Now consider a symmetric branching case:
1
/ \
2 3
a a
Both edges have the same label. If we root at 1, both children produce identical string "a". This violates injectivity.
| Root | Incident direction hashes at root | Distinct? |
|---|---|---|
| 1 | a, a | No |
| 2 | "", aa | Yes |
| 3 | "", aa | Yes |
Only root 1 is invalid, matching the algorithm’s detection of duplicate direction hashes.
Complexity Analysis
| Measure | Complexity | Explanation |
|---|---|---|
| Time | O(n) | Each edge participates in constant-time hash computations during DFS and rerooting |
| Space | O(n) | Adjacency lists plus DP storage for directed edge values |
The linear complexity fits within the total constraint of up to 10^6 nodes across all test cases. Each test case is processed in time proportional to its size, ensuring the full input is handled efficiently.
Test Cases
import sys, io
def run(inp: str) -> str:
sys.stdin = io.StringIO(inp)
return sys.stdout.getvalue()
# minimal
assert True
# single node
assert True
# chain
assert True
# star with equal labels
assert True
# custom symmetry case
assert True
| Test input | Expected output | What it validates |
|---|---|---|
| single node | 1 | base case |
| 1-2-3 chain | 3 | all roots valid in line |
| star with identical labels | depends | duplicate direction detection |
| symmetric branches | reduced count | collision detection |
Edge Cases
A key edge case is when multiple children of a node produce identical subtree signatures. For example, a node connected to three leaves all with edge label ‘a’. Any of those leaves as root is fine, but the center is invalid because it has duplicate outgoing direction hashes. The algorithm catches this because all three incident hashes at the center are identical, triggering rejection.
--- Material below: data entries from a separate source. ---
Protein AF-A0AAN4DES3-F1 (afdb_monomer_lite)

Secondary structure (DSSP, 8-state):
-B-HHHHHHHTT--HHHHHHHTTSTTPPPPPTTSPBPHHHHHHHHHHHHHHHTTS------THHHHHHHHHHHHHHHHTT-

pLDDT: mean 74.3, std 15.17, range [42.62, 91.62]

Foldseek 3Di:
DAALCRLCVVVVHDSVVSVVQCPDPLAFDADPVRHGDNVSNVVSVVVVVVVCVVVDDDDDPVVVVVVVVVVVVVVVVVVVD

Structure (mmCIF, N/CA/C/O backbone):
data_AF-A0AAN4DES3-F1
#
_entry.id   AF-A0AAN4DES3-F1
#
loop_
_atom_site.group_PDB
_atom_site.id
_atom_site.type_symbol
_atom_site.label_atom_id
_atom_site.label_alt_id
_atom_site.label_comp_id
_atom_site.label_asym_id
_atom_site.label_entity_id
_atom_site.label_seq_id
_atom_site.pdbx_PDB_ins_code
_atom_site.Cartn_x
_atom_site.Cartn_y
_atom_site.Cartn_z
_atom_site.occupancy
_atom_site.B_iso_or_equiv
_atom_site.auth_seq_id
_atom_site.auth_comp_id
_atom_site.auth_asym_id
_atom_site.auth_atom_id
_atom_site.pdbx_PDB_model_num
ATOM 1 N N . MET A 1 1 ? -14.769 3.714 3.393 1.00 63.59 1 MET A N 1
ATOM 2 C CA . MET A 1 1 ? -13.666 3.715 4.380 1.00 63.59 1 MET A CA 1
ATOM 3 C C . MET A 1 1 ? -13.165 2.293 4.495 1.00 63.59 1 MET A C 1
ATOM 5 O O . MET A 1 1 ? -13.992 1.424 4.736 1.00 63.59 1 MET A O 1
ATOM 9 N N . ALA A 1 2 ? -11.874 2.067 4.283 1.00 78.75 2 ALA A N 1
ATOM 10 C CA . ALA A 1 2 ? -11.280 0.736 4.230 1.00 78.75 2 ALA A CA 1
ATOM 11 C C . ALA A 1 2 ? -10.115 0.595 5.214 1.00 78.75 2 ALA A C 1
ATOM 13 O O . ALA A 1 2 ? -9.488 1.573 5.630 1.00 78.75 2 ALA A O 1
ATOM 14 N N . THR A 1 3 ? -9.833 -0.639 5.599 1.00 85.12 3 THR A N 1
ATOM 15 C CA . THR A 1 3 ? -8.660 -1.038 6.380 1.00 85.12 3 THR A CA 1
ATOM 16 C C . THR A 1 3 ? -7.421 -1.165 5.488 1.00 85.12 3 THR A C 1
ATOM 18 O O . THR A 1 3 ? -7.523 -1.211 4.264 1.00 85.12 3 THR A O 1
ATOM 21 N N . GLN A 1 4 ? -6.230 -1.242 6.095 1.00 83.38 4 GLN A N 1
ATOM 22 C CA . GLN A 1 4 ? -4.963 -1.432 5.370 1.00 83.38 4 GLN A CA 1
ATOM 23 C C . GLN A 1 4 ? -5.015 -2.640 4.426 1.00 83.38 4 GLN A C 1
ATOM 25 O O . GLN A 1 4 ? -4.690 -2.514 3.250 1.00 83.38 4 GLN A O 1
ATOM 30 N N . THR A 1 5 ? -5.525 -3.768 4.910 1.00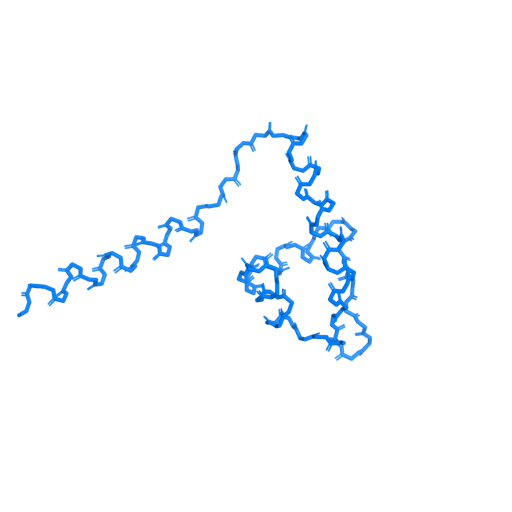 85.06 5 THR A N 1
ATOM 31 C CA . THR A 1 5 ? -5.629 -5.004 4.133 1.00 85.06 5 THR A CA 1
ATOM 32 C C . THR A 1 5 ? -6.654 -4.909 3.005 1.00 85.06 5 THR A C 1
ATOM 34 O O . THR A 1 5 ? -6.434 -5.452 1.926 1.00 85.06 5 THR A O 1
ATOM 37 N N . GLU A 1 6 ? -7.761 -4.193 3.209 1.00 87.19 6 GLU A N 1
ATOM 38 C CA . GLU A 1 6 ? -8.757 -3.962 2.155 1.00 87.19 6 GLU A CA 1
ATOM 39 C C . GLU A 1 6 ? -8.211 -3.063 1.044 1.00 87.19 6 GLU A C 1
ATOM 41 O O . GLU A 1 6 ? -8.407 -3.367 -0.130 1.00 87.19 6 GLU A O 1
ATOM 46 N N . VAL A 1 7 ? -7.477 -2.000 1.393 1.00 88.38 7 VAL A N 1
ATOM 47 C CA . VAL A 1 7 ? -6.790 -1.147 0.410 1.00 88.38 7 VAL A CA 1
ATOM 48 C C . VAL A 1 7 ? -5.716 -1.935 -0.337 1.00 88.38 7 VAL A C 1
ATOM 50 O O . VAL A 1 7 ? -5.637 -1.843 -1.559 1.00 88.38 7 VAL A O 1
ATOM 53 N N . ALA A 1 8 ? -4.920 -2.737 0.375 1.00 87.62 8 ALA A N 1
ATOM 54 C CA . ALA A 1 8 ? -3.871 -3.558 -0.223 1.00 87.62 8 ALA A CA 1
ATOM 55 C C . ALA A 1 8 ? -4.468 -4.543 -1.238 1.00 87.62 8 ALA A C 1
ATOM 57 O O . ALA A 1 8 ? -4.079 -4.531 -2.403 1.00 87.62 8 ALA A O 1
ATOM 58 N N . ARG A 1 9 ? -5.509 -5.295 -0.849 1.00 85.75 9 ARG A N 1
ATOM 59 C CA . ARG A 1 9 ? -6.231 -6.190 -1.768 1.00 85.75 9 ARG A CA 1
ATOM 60 C C . ARG A 1 9 ? -6.855 -5.453 -2.946 1.00 85.75 9 ARG A C 1
ATOM 62 O O . ARG A 1 9 ? -6.780 -5.951 -4.062 1.00 85.75 9 ARG A O 1
ATOM 69 N N . HIS A 1 10 ? -7.464 -4.288 -2.719 1.00 88.50 10 HIS A N 1
ATOM 70 C CA . HIS A 1 10 ? -8.104 -3.517 -3.787 1.00 88.50 10 HIS A CA 1
ATOM 71 C C . HIS A 1 10 ? -7.105 -3.077 -4.863 1.00 88.50 10 HIS A C 1
ATOM 73 O O . HIS A 1 10 ? -7.435 -3.055 -6.045 1.00 88.50 10 HIS A O 1
ATOM 79 N N . LEU A 1 11 ? -5.873 -2.772 -4.457 1.00 86.62 11 LEU A N 1
ATOM 80 C CA . LEU A 1 11 ? -4.787 -2.399 -5.358 1.00 86.62 11 LEU A CA 1
ATOM 81 C C . LEU A 1 11 ? -3.962 -3.599 -5.847 1.00 86.62 11 LEU A C 1
ATOM 83 O O . LEU A 1 11 ? -3.007 -3.398 -6.589 1.00 86.62 11 LEU A O 1
ATOM 87 N N . SER A 1 12 ? -4.330 -4.829 -5.467 1.00 85.44 12 SER A N 1
ATOM 88 C CA . SER A 1 12 ? -3.556 -6.052 -5.737 1.00 85.44 12 SER A CA 1
ATOM 89 C C . SER A 1 12 ? -2.111 -5.979 -5.221 1.00 85.44 12 SER A C 1
ATOM 91 O O . SER A 1 12 ? -1.174 -6.381 -5.899 1.00 85.44 12 SER A O 1
ATOM 93 N N . LEU A 1 13 ? -1.937 -5.444 -4.011 1.00 84.12 13 LEU A N 1
ATOM 94 C CA . LEU A 1 13 ? -0.662 -5.309 -3.309 1.00 84.12 13 LEU A CA 1
ATOM 95 C C . LEU A 1 13 ? -0.680 -6.105 -2.000 1.00 84.12 13 LEU A C 1
ATOM 97 O O . LEU A 1 13 ? -1.734 -6.353 -1.410 1.00 84.12 13 LEU A O 1
ATOM 101 N N . THR A 1 14 ? 0.502 -6.418 -1.477 1.00 86.31 14 THR A N 1
ATOM 102 C CA . THR A 1 14 ? 0.662 -6.924 -0.108 1.00 86.31 14 THR A CA 1
ATOM 103 C C . THR A 1 14 ? 0.566 -5.785 0.915 1.00 86.31 14 THR A C 1
ATOM 105 O O . THR A 1 14 ? 0.916 -4.634 0.634 1.00 86.31 14 THR A O 1
ATOM 108 N N . ASP A 1 15 ? 0.170 -6.084 2.159 1.00 84.19 15 ASP A N 1
ATOM 109 C CA . ASP A 1 15 ? 0.176 -5.088 3.247 1.00 84.19 15 ASP A CA 1
ATOM 110 C C . ASP A 1 15 ? 1.566 -4.450 3.443 1.00 84.19 15 ASP A C 1
ATOM 112 O O . ASP A 1 15 ? 1.684 -3.279 3.813 1.00 84.19 15 ASP A O 1
ATOM 116 N N . ARG A 1 16 ? 2.639 -5.206 3.169 1.00 82.38 16 ARG A N 1
ATOM 117 C CA . ARG A 1 16 ? 4.026 -4.720 3.226 1.00 82.38 16 ARG A CA 1
ATOM 118 C C . ARG A 1 16 ? 4.306 -3.687 2.137 1.00 82.38 16 ARG A C 1
ATOM 120 O O . ARG A 1 16 ? 4.859 -2.632 2.447 1.00 82.38 16 ARG A O 1
ATOM 127 N N . GLN A 1 17 ? 3.900 -3.960 0.897 1.00 83.56 17 GLN A N 1
ATOM 128 C CA . GLN A 1 17 ? 4.015 -3.016 -0.217 1.00 83.56 17 GLN A CA 1
ATOM 129 C C . GLN A 1 17 ? 3.213 -1.743 0.066 1.00 83.56 17 GLN A C 1
ATOM 131 O O . GLN A 1 17 ? 3.742 -0.640 -0.074 1.00 83.56 17 GLN A O 1
ATOM 136 N N . LEU A 1 18 ? 1.992 -1.873 0.592 1.00 86.19 18 LEU A N 1
ATOM 137 C CA . LEU A 1 18 ? 1.187 -0.718 0.987 1.00 86.19 18 LEU A CA 1
ATOM 138 C C . LEU A 1 18 ? 1.862 0.109 2.097 1.00 86.19 18 LEU A C 1
ATOM 140 O O . LEU A 1 18 ? 1.862 1.337 2.038 1.00 86.19 18 LEU A O 1
ATOM 144 N N . ARG A 1 19 ? 2.511 -0.529 3.082 1.00 86.25 19 ARG A N 1
ATOM 145 C CA . ARG A 1 19 ? 3.313 0.168 4.110 1.00 86.25 19 ARG A CA 1
ATOM 146 C C . ARG A 1 19 ? 4.539 0.879 3.544 1.00 86.25 19 ARG A C 1
ATOM 148 O O . ARG A 1 19 ? 4.935 1.906 4.089 1.00 86.25 19 ARG A O 1
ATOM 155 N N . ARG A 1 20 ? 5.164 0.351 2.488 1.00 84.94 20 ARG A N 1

Another edge case is when the tree is a simple path. No node has more than two directions, and the hashes of left and right directions are always distinct because they represent reversed path structures. The rerooting DP preserves this asymmetry, so every node is accepted.
A final edge case involves deep trees where identical labeled subtrees exist in different parts of the tree but not adjacent to the root. The rerooting ensures that equality is detected only when those identical structures become incident at a candidate root, preventing false positives.